Max, no stranger to quirky sexual situations, was not sure he understood what the Thai teenager was talking about. He also wasn’t sure he wanted to know. Years ago, before he had met Lenny, Max and a couple of friends spent a week in Amsterdam’s red-light district. They had seen a show where a woman projected various objects across a room using a certain part of her anatomy. Admittedly, most people would consider Max’s sexual orientation bizarre, but he failed to see the show’s eroticism no matter which particular sexual persuasion you happened to follow. More like watching an amazing pet trick or a strange magic show.

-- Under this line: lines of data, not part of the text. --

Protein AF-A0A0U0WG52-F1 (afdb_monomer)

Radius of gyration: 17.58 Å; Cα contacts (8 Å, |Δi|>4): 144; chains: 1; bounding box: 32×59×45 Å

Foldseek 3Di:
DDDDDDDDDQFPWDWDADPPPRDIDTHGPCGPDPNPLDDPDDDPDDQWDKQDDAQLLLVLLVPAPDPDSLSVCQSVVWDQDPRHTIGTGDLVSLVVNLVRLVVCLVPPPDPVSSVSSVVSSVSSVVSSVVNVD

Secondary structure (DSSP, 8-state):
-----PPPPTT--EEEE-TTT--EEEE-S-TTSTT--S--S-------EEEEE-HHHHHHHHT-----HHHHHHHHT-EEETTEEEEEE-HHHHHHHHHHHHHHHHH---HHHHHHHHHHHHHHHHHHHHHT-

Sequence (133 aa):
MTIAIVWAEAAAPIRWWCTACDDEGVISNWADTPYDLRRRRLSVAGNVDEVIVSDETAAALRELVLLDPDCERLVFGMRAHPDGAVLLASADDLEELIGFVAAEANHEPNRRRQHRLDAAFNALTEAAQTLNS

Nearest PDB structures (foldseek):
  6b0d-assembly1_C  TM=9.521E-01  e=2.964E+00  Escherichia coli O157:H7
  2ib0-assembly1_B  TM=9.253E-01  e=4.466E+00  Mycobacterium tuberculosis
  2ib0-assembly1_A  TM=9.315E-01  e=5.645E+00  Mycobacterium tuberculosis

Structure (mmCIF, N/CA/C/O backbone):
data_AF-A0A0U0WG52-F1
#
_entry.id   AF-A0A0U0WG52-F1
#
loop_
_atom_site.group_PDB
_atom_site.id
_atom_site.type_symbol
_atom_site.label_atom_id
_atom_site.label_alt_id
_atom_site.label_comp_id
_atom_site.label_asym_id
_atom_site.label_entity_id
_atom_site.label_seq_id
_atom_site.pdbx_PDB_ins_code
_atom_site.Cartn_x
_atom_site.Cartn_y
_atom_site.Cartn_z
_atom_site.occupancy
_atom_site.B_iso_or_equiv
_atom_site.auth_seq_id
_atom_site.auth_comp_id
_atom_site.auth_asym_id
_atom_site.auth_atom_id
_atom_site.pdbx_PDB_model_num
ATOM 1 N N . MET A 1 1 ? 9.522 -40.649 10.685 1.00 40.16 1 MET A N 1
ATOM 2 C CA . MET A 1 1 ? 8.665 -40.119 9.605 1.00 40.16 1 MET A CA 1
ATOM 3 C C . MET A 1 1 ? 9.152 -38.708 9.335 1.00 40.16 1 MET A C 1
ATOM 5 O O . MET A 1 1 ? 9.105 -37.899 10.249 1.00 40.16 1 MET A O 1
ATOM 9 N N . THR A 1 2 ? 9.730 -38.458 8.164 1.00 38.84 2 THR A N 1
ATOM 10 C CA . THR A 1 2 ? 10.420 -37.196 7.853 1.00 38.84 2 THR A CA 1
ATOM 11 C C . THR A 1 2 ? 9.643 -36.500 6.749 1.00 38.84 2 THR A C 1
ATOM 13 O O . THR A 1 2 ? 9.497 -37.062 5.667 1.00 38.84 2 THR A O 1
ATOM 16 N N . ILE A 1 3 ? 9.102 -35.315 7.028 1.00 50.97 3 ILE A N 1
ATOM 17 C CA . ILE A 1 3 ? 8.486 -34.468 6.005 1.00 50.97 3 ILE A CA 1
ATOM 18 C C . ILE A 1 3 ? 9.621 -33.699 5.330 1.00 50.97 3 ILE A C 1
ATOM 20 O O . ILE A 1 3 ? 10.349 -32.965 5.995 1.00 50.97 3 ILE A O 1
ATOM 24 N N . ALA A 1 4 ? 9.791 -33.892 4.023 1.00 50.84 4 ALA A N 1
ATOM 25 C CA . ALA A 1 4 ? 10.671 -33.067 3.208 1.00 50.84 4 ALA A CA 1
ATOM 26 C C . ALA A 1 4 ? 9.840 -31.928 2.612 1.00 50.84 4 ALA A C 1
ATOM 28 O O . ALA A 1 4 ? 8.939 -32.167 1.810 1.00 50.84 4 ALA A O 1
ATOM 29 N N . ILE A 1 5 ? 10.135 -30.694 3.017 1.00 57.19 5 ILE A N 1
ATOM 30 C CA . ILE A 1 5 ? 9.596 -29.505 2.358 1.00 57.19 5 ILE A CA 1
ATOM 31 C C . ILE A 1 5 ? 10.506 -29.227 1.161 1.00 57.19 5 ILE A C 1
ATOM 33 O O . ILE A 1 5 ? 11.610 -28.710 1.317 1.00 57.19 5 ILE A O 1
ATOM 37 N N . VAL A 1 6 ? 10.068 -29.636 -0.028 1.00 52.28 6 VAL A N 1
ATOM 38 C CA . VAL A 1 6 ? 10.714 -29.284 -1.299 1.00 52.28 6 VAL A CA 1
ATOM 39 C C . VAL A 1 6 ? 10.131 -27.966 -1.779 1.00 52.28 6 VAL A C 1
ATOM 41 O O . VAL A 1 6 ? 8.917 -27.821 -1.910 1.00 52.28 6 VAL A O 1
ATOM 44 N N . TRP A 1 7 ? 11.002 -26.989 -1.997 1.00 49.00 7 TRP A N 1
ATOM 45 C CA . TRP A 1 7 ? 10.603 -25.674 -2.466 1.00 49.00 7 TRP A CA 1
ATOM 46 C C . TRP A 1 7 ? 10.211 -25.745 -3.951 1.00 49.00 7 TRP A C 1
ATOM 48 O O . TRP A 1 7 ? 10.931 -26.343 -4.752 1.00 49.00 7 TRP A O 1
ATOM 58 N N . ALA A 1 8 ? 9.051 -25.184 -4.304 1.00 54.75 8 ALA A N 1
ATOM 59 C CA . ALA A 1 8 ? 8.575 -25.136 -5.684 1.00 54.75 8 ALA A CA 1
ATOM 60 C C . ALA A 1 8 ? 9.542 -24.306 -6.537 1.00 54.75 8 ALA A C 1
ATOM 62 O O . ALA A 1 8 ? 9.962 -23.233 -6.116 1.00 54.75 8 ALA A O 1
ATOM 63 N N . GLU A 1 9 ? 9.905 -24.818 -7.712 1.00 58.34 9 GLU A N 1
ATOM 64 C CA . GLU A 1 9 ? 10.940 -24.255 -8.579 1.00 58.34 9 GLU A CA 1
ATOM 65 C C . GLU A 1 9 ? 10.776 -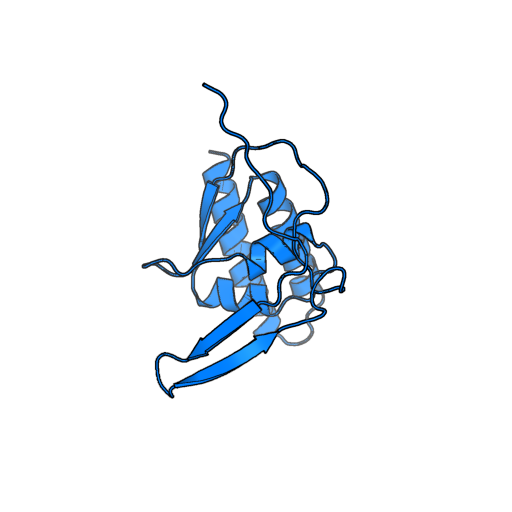22.737 -8.774 1.00 58.34 9 GLU A C 1
ATOM 67 O O . GLU A 1 9 ? 9.735 -22.256 -9.224 1.00 58.34 9 GLU A O 1
ATOM 72 N N . ALA A 1 10 ? 11.831 -21.989 -8.426 1.00 59.62 10 ALA A N 1
ATOM 73 C CA . ALA A 1 10 ? 11.851 -20.530 -8.285 1.00 59.62 10 ALA A CA 1
ATOM 74 C C . ALA A 1 10 ? 11.217 -19.760 -9.430 1.00 59.62 10 ALA A C 1
ATOM 76 O O . ALA A 1 10 ? 10.739 -18.649 -9.244 1.00 59.62 10 ALA A O 1
ATOM 77 N N . ALA A 1 11 ? 11.351 -20.294 -10.627 1.00 63.72 11 ALA A N 1
ATOM 78 C CA . ALA A 1 11 ? 11.109 -19.579 -11.858 1.00 63.72 11 ALA A CA 1
ATOM 79 C C . ALA A 1 11 ? 10.023 -20.272 -12.679 1.00 63.72 11 ALA A C 1
ATOM 81 O O . ALA A 1 11 ? 9.944 -20.057 -13.888 1.00 63.72 11 ALA A O 1
ATOM 82 N N . ALA A 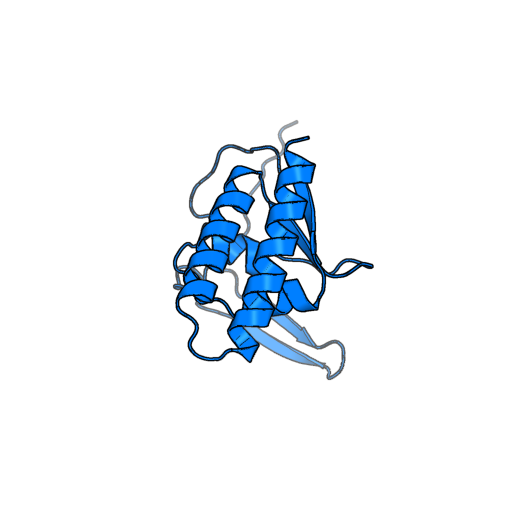1 12 ? 9.196 -21.111 -12.040 1.00 70.81 12 ALA A N 1
ATOM 83 C CA . ALA A 1 12 ? 8.052 -21.699 -12.710 1.00 70.81 12 ALA A CA 1
ATOM 84 C C . ALA A 1 12 ? 7.186 -20.568 -13.306 1.00 70.81 12 ALA A C 1
ATOM 86 O O . ALA A 1 12 ? 6.892 -19.580 -12.619 1.00 70.81 12 ALA A O 1
ATOM 87 N N . PRO A 1 13 ? 6.802 -20.667 -14.590 1.00 83.19 13 PRO A N 1
ATOM 88 C CA . PRO A 1 13 ? 5.926 -19.681 -15.198 1.00 83.19 13 PRO A CA 1
ATOM 89 C C . PRO A 1 13 ? 4.603 -19.595 -14.429 1.00 83.19 13 PRO A C 1
ATOM 91 O O . PRO A 1 13 ? 3.998 -20.625 -14.122 1.00 83.19 13 PRO A O 1
ATOM 94 N N . ILE A 1 14 ? 4.139 -18.380 -14.135 1.00 85.94 14 ILE A N 1
ATOM 95 C CA . ILE A 1 14 ? 2.838 -18.175 -13.491 1.00 85.94 14 ILE A CA 1
ATOM 96 C C . ILE A 1 14 ? 1.782 -18.276 -14.586 1.00 85.94 14 ILE A C 1
ATOM 98 O O . ILE A 1 14 ? 1.722 -17.429 -15.478 1.00 85.94 14 ILE A O 1
ATOM 102 N N . ARG A 1 15 ? 0.964 -19.328 -14.537 1.00 90.19 15 ARG A N 1
ATOM 103 C CA . ARG A 1 15 ? -0.203 -19.465 -15.413 1.00 90.19 15 ARG A CA 1
ATOM 104 C C . ARG A 1 15 ? -1.393 -18.787 -14.761 1.00 90.19 15 ARG A C 1
ATOM 106 O O . ARG A 1 15 ? -1.641 -19.007 -13.576 1.00 90.19 15 ARG A O 1
ATOM 113 N N . TRP A 1 16 ? -2.123 -17.998 -15.530 1.00 90.31 16 TRP A N 1
ATOM 114 C CA . TRP A 1 16 ? -3.347 -17.356 -15.075 1.00 90.31 16 TRP A CA 1
ATOM 115 C C . TRP A 1 16 ? -4.479 -17.623 -16.059 1.00 90.31 16 TRP A C 1
ATOM 117 O O . TRP A 1 16 ? -4.249 -17.866 -17.243 1.00 90.31 16 TRP A O 1
ATOM 127 N N . TRP A 1 17 ? -5.695 -17.578 -15.530 1.00 94.06 17 TRP A N 1
ATOM 128 C CA .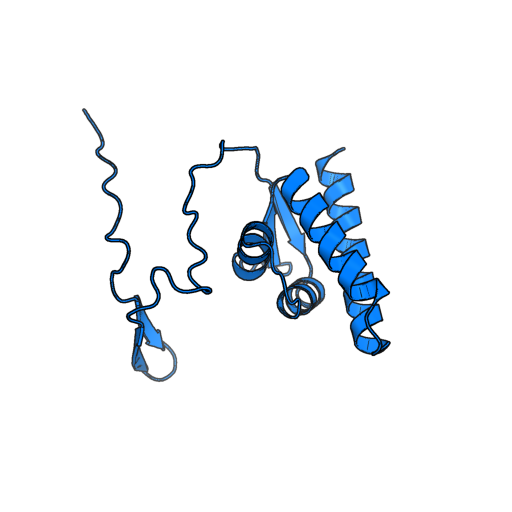 TRP A 1 17 ? -6.932 -17.732 -16.276 1.00 94.06 17 TRP A CA 1
ATOM 129 C C . TRP A 1 17 ? -7.991 -16.811 -15.669 1.00 94.06 17 TRP A C 1
ATOM 131 O O . TRP A 1 17 ? -8.130 -16.735 -14.444 1.00 94.06 17 TRP A O 1
ATOM 141 N N . CYS A 1 18 ? -8.703 -16.073 -16.512 1.00 90.50 18 CYS A N 1
ATOM 142 C CA . CYS A 1 18 ? -9.766 -15.170 -16.114 1.00 90.50 18 CYS A CA 1
ATOM 143 C C . CYS A 1 18 ? -11.098 -15.918 -16.052 1.00 90.50 18 CYS A C 1
ATOM 145 O O . CYS A 1 18 ? -11.671 -16.293 -17.072 1.00 90.50 18 CYS A O 1
ATOM 147 N N . THR A 1 19 ? -11.662 -16.038 -14.852 1.00 89.31 19 THR A N 1
ATOM 148 C CA . THR A 1 19 ? -12.946 -16.720 -14.629 1.00 89.31 19 THR A CA 1
ATOM 149 C C . THR A 1 19 ? -14.159 -15.995 -15.226 1.00 89.31 19 THR A C 1
ATOM 151 O O . THR A 1 19 ? -15.243 -16.571 -15.270 1.00 89.31 19 THR A O 1
ATOM 154 N N . ALA A 1 20 ? -14.008 -14.743 -15.675 1.00 92.31 20 ALA A N 1
ATOM 155 C CA . ALA A 1 20 ? -15.097 -13.938 -16.230 1.00 92.31 20 ALA A CA 1
ATOM 156 C C . ALA A 1 20 ? -15.168 -13.959 -17.767 1.00 92.31 20 ALA A C 1
ATOM 158 O O . ALA A 1 20 ? -16.264 -13.877 -18.319 1.00 92.31 20 ALA A O 1
ATOM 159 N N . CYS A 1 21 ? -14.024 -14.034 -18.457 1.00 94.50 21 CYS A N 1
ATOM 160 C CA . CYS A 1 21 ? -13.956 -13.965 -19.924 1.00 94.50 21 CYS A CA 1
ATOM 161 C C . CYS A 1 21 ? -13.200 -15.124 -20.585 1.00 94.50 21 CYS A C 1
ATOM 163 O O . CYS A 1 21 ? -13.049 -15.107 -21.802 1.00 94.50 21 CYS A O 1
ATOM 165 N N . ASP A 1 22 ? -12.756 -16.111 -19.804 1.00 91.38 22 ASP A N 1
ATOM 166 C CA . ASP A 1 22 ? -12.030 -17.300 -20.265 1.00 91.38 22 ASP A CA 1
ATOM 167 C C . ASP A 1 22 ? -10.638 -17.019 -20.869 1.00 91.38 22 ASP A C 1
ATOM 169 O O . ASP A 1 22 ? -10.013 -17.907 -21.439 1.00 91.38 22 ASP A O 1
ATOM 173 N N . ASP A 1 23 ? -10.133 -15.789 -20.730 1.00 94.69 23 ASP A N 1
ATOM 174 C CA . ASP A 1 23 ? -8.797 -15.405 -21.196 1.00 94.69 23 ASP A CA 1
ATOM 175 C C . ASP A 1 23 ? -7.706 -16.072 -20.350 1.00 94.69 23 ASP A C 1
ATOM 177 O O . ASP A 1 23 ? -7.863 -16.230 -19.137 1.00 94.69 23 ASP A O 1
ATOM 181 N N . GLU A 1 24 ? -6.593 -16.452 -20.969 1.00 96.25 24 GLU A N 1
ATOM 182 C CA . GLU A 1 24 ? -5.504 -17.165 -20.305 1.00 96.25 24 GLU A CA 1
ATOM 183 C C . GLU A 1 24 ? -4.129 -16.666 -20.741 1.00 96.25 24 GLU A C 1
ATOM 185 O O . GLU A 1 24 ? -3.930 -16.124 -21.829 1.00 96.25 24 GLU A O 1
ATOM 190 N N . GLY A 1 25 ? -3.134 -16.878 -19.883 1.00 93.31 25 GLY A N 1
ATOM 191 C CA . GLY A 1 25 ? -1.778 -16.471 -20.199 1.00 93.31 25 GLY A CA 1
ATOM 192 C C . GLY A 1 25 ? -0.714 -17.045 -19.282 1.00 93.31 25 GLY A C 1
ATOM 193 O O . GLY A 1 25 ? -0.976 -17.723 -18.284 1.00 93.31 25 GLY A O 1
ATOM 194 N N . VAL A 1 26 ? 0.533 -16.760 -19.653 1.00 93.44 26 VAL A N 1
ATOM 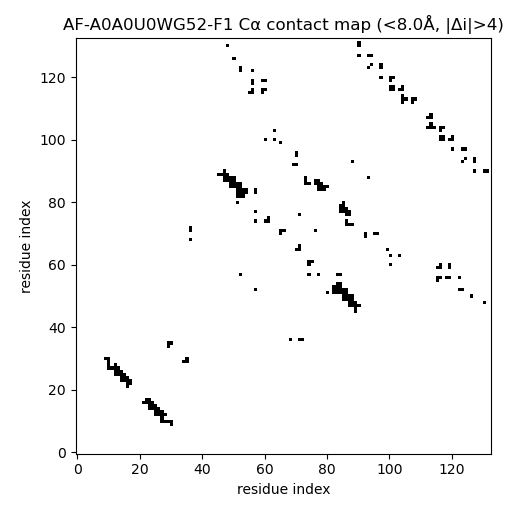195 C CA . VAL A 1 26 ? 1.727 -17.215 -18.942 1.00 93.44 26 VAL A CA 1
ATOM 196 C C . VAL A 1 26 ? 2.647 -16.030 -18.689 1.00 93.44 26 VAL A C 1
ATOM 198 O O . VAL A 1 26 ? 3.064 -15.347 -19.622 1.00 93.44 26 VAL A O 1
ATOM 201 N N . ILE A 1 27 ? 3.000 -15.813 -17.426 1.00 88.38 27 ILE A N 1
ATOM 202 C CA . ILE A 1 27 ? 4.014 -14.845 -17.013 1.00 88.38 27 ILE A CA 1
ATOM 203 C C . ILE A 1 27 ? 5.321 -15.609 -16.787 1.00 88.38 27 ILE A C 1
ATOM 205 O O . ILE A 1 27 ? 5.433 -16.439 -15.882 1.00 88.38 27 ILE A O 1
ATOM 209 N N . SER A 1 28 ? 6.316 -15.335 -17.627 1.00 87.38 28 SER A N 1
ATOM 210 C CA . SER A 1 28 ? 7.666 -15.911 -17.573 1.00 87.38 28 SER A CA 1
ATOM 211 C C . SER A 1 28 ? 8.720 -14.833 -17.314 1.00 87.38 28 SER A C 1
ATOM 213 O O . SER A 1 28 ? 8.438 -13.650 -17.475 1.00 87.38 28 SER A O 1
ATOM 215 N N . ASN A 1 29 ? 9.948 -15.234 -16.967 1.00 86.69 29 ASN A N 1
ATOM 216 C CA . ASN A 1 29 ? 11.091 -14.330 -16.739 1.00 86.69 29 ASN A CA 1
ATOM 217 C C . ASN A 1 29 ? 10.860 -13.271 -15.644 1.00 86.69 29 ASN A C 1
ATOM 219 O O . ASN A 1 29 ? 11.495 -12.223 -15.658 1.00 86.69 29 ASN A O 1
ATOM 223 N N . TRP A 1 30 ? 9.942 -13.532 -14.712 1.00 86.06 30 TRP A N 1
ATOM 224 C CA . TRP A 1 30 ? 9.650 -12.640 -13.589 1.00 86.06 30 TRP A CA 1
ATOM 225 C C . TRP A 1 30 ? 10.668 -12.794 -12.449 1.00 86.06 30 TRP A C 1
ATOM 227 O O . TRP A 1 30 ? 10.940 -11.833 -11.731 1.00 86.06 30 TRP A O 1
ATOM 237 N N . ALA A 1 31 ? 11.236 -13.996 -12.296 1.00 85.81 31 ALA A N 1
ATOM 238 C CA . ALA A 1 31 ? 12.221 -14.300 -11.269 1.00 85.81 31 ALA A CA 1
ATOM 239 C C . ALA A 1 31 ? 13.472 -13.427 -11.432 1.00 85.81 31 ALA A C 1
ATOM 241 O O . ALA A 1 31 ? 13.910 -13.147 -12.547 1.00 85.81 31 ALA A O 1
ATOM 242 N N . ASP A 1 32 ? 14.027 -12.996 -10.304 1.00 82.62 32 ASP A N 1
ATOM 243 C CA . ASP A 1 32 ? 15.217 -12.154 -10.184 1.00 82.62 32 ASP A CA 1
ATOM 244 C C . ASP A 1 32 ? 15.108 -10.739 -10.780 1.00 82.62 32 ASP A C 1
ATOM 246 O O . ASP A 1 32 ? 16.062 -9.964 -10.683 1.00 82.62 32 ASP A O 1
ATOM 250 N N . THR A 1 33 ? 13.946 -10.353 -11.313 1.00 83.62 33 THR A N 1
ATOM 251 C CA . THR A 1 33 ? 13.673 -8.972 -11.740 1.00 83.62 33 THR A CA 1
ATOM 252 C C . THR A 1 33 ? 13.522 -8.031 -10.534 1.00 83.62 33 THR A C 1
ATOM 254 O O . THR A 1 33 ? 13.326 -8.502 -9.411 1.00 83.62 33 THR A O 1
ATOM 257 N N . PRO A 1 34 ? 13.568 -6.696 -10.730 1.00 79.62 34 PRO A N 1
ATOM 258 C CA . PRO A 1 34 ? 13.265 -5.736 -9.663 1.00 79.62 34 PRO A CA 1
ATOM 259 C C . PRO A 1 34 ? 11.874 -5.911 -9.037 1.00 79.62 34 PRO A C 1
ATOM 261 O O . PRO A 1 34 ? 11.669 -5.496 -7.909 1.00 79.62 34 PRO A O 1
ATOM 264 N N . TYR A 1 35 ? 10.945 -6.560 -9.746 1.00 79.81 35 TYR A N 1
ATOM 265 C CA . TYR A 1 35 ? 9.585 -6.837 -9.278 1.00 79.81 35 TYR A CA 1
ATOM 266 C C . TYR A 1 35 ? 9.444 -8.225 -8.625 1.00 79.81 35 TYR A C 1
ATOM 268 O O . TYR A 1 35 ? 8.343 -8.633 -8.252 1.00 79.81 35 TYR A O 1
ATOM 276 N N . ASP A 1 36 ? 10.540 -8.981 -8.495 1.00 84.12 36 ASP A N 1
ATOM 277 C CA . ASP A 1 36 ? 10.561 -10.2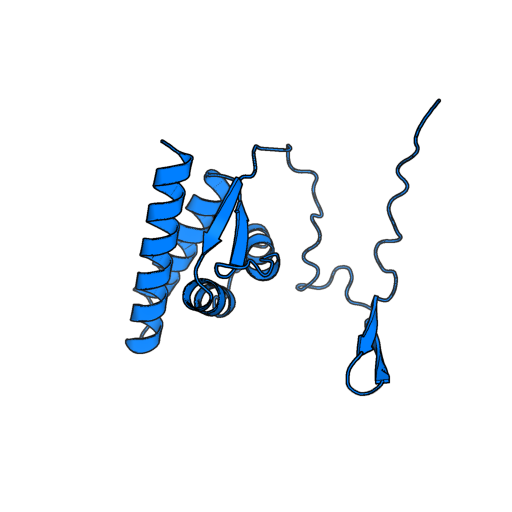41 -7.755 1.00 84.12 36 ASP A CA 1
ATOM 278 C C . ASP A 1 36 ? 10.600 -9.976 -6.245 1.00 84.12 36 ASP A C 1
ATOM 280 O O . ASP A 1 36 ? 11.664 -9.928 -5.621 1.00 84.12 36 ASP A O 1
ATOM 284 N N . LEU A 1 37 ? 9.408 -9.844 -5.664 1.00 83.00 37 LEU A N 1
ATOM 285 C CA . LEU A 1 37 ? 9.183 -9.586 -4.242 1.00 83.00 37 LEU A CA 1
ATOM 286 C C . LEU A 1 37 ? 9.287 -10.838 -3.352 1.00 83.00 37 LEU A C 1
ATOM 288 O O . LEU A 1 37 ? 8.806 -10.849 -2.215 1.00 83.00 37 LEU A O 1
ATOM 292 N N . ARG A 1 38 ? 9.896 -11.933 -3.814 1.00 80.38 38 ARG A N 1
ATOM 293 C CA . ARG A 1 38 ? 10.154 -13.076 -2.928 1.00 80.38 38 ARG A CA 1
ATOM 294 C C . ARG A 1 38 ? 11.210 -12.725 -1.891 1.00 80.38 38 ARG A C 1
ATOM 296 O O . ARG A 1 38 ? 12.225 -12.098 -2.188 1.00 80.38 38 ARG A O 1
ATOM 303 N N . ARG A 1 39 ? 11.028 -13.230 -0.667 1.00 75.88 39 ARG A N 1
ATOM 304 C CA . ARG A 1 39 ? 12.062 -13.142 0.371 1.00 75.88 39 ARG A CA 1
ATOM 305 C C . ARG A 1 39 ? 13.294 -13.940 -0.071 1.00 75.88 39 ARG A C 1
ATOM 307 O O . ARG A 1 39 ? 13.291 -15.167 -0.031 1.00 75.88 39 ARG A O 1
ATOM 314 N N . ARG A 1 40 ? 14.353 -13.237 -0.490 1.00 67.12 40 ARG A N 1
ATOM 315 C CA . ARG A 1 40 ? 15.643 -13.841 -0.885 1.00 67.12 40 ARG A CA 1
ATOM 316 C C . ARG A 1 40 ? 16.490 -14.269 0.315 1.00 67.12 40 ARG A C 1
ATOM 318 O O . ARG A 1 40 ? 17.393 -15.088 0.172 1.00 67.12 40 ARG A O 1
ATOM 325 N N . ARG A 1 41 ? 16.220 -13.707 1.496 1.00 64.44 41 ARG A N 1
ATOM 326 C CA . ARG A 1 41 ? 16.892 -14.041 2.756 1.00 64.44 41 ARG A CA 1
ATOM 327 C C . ARG A 1 41 ? 15.876 -14.567 3.757 1.00 64.44 41 ARG A C 1
ATOM 329 O O . ARG A 1 41 ? 14.762 -14.058 3.847 1.00 64.44 41 ARG A O 1
ATOM 336 N N . LEU A 1 42 ? 16.287 -15.581 4.512 1.00 63.62 42 LEU A N 1
ATOM 337 C CA . LEU A 1 42 ? 15.553 -16.029 5.687 1.00 63.62 42 LEU A CA 1
ATOM 338 C C . LEU A 1 42 ? 15.698 -14.945 6.757 1.00 63.62 42 LEU A C 1
ATOM 340 O O . LEU A 1 42 ? 16.799 -14.706 7.249 1.00 63.62 42 LEU A O 1
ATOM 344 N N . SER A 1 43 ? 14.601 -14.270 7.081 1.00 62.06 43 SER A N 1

“What you say, Joe? You want nice woman. Make your head spin all the way around.”

An interesting image. “Which head?”

“Huh, Joe?”

“Never mind. No, thanks.”

He forced his way through the clusters of sex merchants, keeping his eye on the pink neon sign that read “Eager Beaver.” Two men stood at the door. The smaller man greeted Max with a wide smile and a firm handshake; the larger greeted him with a menacing glare. Mutt and Jeff.

“Welcome,” the little one shouted above the loud disco music. “Please come in. You find everything you want here. No cover charge.”

“Thanks.”

Max ducked past the sumo-sized doorman and entered the Eager Beaver. The interior decorator must have worked on the original Dating Game. Very sixties. Very go-go-bar-like. Mod Squad decor. Psychedelic, multicolored lights.

The music was strictly Saturday Night Fever. The singer screamed about a burning, burning disco inferno. Despite the fast beat, the topless women (a string bikini bottom made them topless rather than fully naked) danced slowly on the bar, the same steps over and over again. Max stared at their faces, but none looked back. Each wore a bored expression — dead, unseeing eyes that lit up only when money was jammed into their crotches.

Michael is in here somewhere…

“Swing it, baby!” a man yelled.

The girl smiled and obliged. She got 100 Thai baht (four dollars) for her trouble. She lowered herself toward the man, enticing him to add to her booty, but he waved her off.